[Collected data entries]
────────────────────

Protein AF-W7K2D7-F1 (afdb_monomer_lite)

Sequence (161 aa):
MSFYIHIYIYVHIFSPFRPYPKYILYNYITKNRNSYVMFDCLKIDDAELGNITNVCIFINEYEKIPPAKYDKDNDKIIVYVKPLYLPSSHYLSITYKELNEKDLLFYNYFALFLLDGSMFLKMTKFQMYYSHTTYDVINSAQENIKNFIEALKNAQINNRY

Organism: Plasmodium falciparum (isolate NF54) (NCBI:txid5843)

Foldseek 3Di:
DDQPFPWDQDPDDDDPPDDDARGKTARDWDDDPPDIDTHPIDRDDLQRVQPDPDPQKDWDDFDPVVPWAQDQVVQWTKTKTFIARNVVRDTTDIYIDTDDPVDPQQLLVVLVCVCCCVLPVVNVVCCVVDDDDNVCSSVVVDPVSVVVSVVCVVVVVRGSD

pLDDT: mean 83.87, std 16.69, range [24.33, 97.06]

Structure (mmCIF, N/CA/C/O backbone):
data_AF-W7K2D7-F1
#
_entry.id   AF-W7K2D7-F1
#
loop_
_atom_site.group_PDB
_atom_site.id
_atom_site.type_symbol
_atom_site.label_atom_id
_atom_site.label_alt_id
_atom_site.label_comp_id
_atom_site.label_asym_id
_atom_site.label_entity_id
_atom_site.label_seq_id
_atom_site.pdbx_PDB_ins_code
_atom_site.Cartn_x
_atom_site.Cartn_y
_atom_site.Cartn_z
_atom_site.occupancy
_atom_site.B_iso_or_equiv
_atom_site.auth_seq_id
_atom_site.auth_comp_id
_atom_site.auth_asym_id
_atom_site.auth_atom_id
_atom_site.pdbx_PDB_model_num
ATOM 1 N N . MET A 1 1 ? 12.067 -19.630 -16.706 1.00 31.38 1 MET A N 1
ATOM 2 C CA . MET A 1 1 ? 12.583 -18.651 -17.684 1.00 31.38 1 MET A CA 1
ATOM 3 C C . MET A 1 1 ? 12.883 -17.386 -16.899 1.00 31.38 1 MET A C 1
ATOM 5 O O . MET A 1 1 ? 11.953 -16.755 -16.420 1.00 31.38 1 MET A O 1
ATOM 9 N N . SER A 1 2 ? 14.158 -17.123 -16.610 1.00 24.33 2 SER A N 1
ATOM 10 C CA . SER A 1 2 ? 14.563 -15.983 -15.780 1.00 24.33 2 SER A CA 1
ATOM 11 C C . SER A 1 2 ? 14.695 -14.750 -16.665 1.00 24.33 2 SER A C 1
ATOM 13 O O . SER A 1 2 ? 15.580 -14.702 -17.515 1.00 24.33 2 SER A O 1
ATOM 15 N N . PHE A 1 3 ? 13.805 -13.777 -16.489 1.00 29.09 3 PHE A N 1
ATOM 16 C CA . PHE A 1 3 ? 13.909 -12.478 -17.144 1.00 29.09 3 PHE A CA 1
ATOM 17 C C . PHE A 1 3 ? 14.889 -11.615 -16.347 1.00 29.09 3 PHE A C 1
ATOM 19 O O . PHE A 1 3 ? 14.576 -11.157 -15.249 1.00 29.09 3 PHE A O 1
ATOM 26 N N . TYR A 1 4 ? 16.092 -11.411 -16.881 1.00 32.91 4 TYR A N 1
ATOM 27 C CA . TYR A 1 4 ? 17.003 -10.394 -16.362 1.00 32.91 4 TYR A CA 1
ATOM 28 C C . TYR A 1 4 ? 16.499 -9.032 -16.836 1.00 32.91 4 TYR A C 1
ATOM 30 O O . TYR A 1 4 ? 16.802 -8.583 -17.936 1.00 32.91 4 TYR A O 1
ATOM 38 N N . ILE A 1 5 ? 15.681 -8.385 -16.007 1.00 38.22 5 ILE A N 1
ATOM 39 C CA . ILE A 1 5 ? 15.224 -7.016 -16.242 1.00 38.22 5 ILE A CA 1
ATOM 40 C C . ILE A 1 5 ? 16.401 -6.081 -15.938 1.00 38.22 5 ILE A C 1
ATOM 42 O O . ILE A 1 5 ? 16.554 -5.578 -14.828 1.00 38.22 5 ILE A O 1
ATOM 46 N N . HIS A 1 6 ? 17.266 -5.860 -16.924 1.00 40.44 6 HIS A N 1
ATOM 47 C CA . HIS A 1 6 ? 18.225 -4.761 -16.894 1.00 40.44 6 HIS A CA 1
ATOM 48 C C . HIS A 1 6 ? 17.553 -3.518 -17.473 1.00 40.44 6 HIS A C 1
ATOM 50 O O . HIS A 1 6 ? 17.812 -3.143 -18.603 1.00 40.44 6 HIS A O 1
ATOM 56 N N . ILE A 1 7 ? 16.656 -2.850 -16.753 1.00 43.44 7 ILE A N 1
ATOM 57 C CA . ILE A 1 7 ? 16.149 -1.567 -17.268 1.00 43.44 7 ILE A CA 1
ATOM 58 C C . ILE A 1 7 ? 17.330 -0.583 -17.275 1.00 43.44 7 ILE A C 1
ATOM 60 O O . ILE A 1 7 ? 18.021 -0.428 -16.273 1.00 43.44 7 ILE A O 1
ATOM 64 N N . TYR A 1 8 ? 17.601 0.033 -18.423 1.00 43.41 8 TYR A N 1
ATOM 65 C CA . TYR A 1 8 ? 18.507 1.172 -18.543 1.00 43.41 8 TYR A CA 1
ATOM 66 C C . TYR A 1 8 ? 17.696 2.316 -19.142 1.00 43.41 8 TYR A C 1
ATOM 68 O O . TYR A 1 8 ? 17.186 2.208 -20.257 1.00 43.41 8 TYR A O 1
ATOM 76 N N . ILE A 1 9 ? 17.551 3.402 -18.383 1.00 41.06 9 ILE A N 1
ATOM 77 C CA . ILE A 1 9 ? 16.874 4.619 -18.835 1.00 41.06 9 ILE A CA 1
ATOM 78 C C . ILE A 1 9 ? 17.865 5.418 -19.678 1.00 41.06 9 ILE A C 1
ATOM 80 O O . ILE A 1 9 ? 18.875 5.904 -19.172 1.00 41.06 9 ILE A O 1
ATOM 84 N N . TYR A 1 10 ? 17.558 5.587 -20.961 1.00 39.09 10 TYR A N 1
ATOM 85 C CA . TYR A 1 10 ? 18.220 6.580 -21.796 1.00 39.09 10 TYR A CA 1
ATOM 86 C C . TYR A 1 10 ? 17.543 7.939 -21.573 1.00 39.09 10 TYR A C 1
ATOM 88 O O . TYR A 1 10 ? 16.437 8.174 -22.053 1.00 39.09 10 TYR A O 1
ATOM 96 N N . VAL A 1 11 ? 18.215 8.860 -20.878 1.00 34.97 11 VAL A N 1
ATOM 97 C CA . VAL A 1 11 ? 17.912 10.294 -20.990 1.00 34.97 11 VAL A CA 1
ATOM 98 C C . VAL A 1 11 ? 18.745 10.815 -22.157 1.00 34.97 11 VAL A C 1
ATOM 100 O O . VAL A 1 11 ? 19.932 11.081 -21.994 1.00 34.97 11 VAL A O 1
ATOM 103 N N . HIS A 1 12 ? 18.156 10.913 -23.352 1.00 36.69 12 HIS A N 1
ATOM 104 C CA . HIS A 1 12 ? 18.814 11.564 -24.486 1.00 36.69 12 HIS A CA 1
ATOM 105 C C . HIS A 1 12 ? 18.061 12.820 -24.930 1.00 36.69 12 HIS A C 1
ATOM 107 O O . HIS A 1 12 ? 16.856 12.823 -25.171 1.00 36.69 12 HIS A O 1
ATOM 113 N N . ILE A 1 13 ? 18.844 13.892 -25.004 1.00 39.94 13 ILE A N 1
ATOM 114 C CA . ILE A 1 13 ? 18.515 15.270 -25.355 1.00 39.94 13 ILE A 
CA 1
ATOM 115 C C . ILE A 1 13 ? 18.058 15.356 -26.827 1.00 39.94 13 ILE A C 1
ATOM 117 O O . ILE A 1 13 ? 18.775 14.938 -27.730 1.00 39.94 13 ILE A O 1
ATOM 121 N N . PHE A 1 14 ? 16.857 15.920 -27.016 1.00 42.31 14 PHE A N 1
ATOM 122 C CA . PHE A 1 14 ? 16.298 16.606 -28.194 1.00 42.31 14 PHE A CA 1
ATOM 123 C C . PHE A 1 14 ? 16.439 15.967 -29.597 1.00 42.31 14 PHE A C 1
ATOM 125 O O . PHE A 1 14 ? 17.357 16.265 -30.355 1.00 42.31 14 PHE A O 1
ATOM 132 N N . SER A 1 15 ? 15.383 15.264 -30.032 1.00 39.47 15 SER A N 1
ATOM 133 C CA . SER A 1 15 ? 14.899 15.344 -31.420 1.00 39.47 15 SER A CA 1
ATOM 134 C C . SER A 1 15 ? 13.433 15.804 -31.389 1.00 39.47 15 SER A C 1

────────────────────

All that belongs in your answer is the stretch of entries above from the line with "ATOM 113 N N" through the line with "ATOM 115 C C", printed exactly.

Exercise output >>
ATOM 113 N N . ILE A 1 13 ? 18.844 13.892 -25.004 1.00 39.94 13 ILE A N 1
ATOM 114 C CA . ILE A 1 13 ? 18.515 15.270 -25.355 1.00 39.94 13 ILE A 
CA 1
ATOM 115 C C . ILE A 1 13 ? 18.058 15.356 -26.827 1.00 39.94 13 ILE A C 1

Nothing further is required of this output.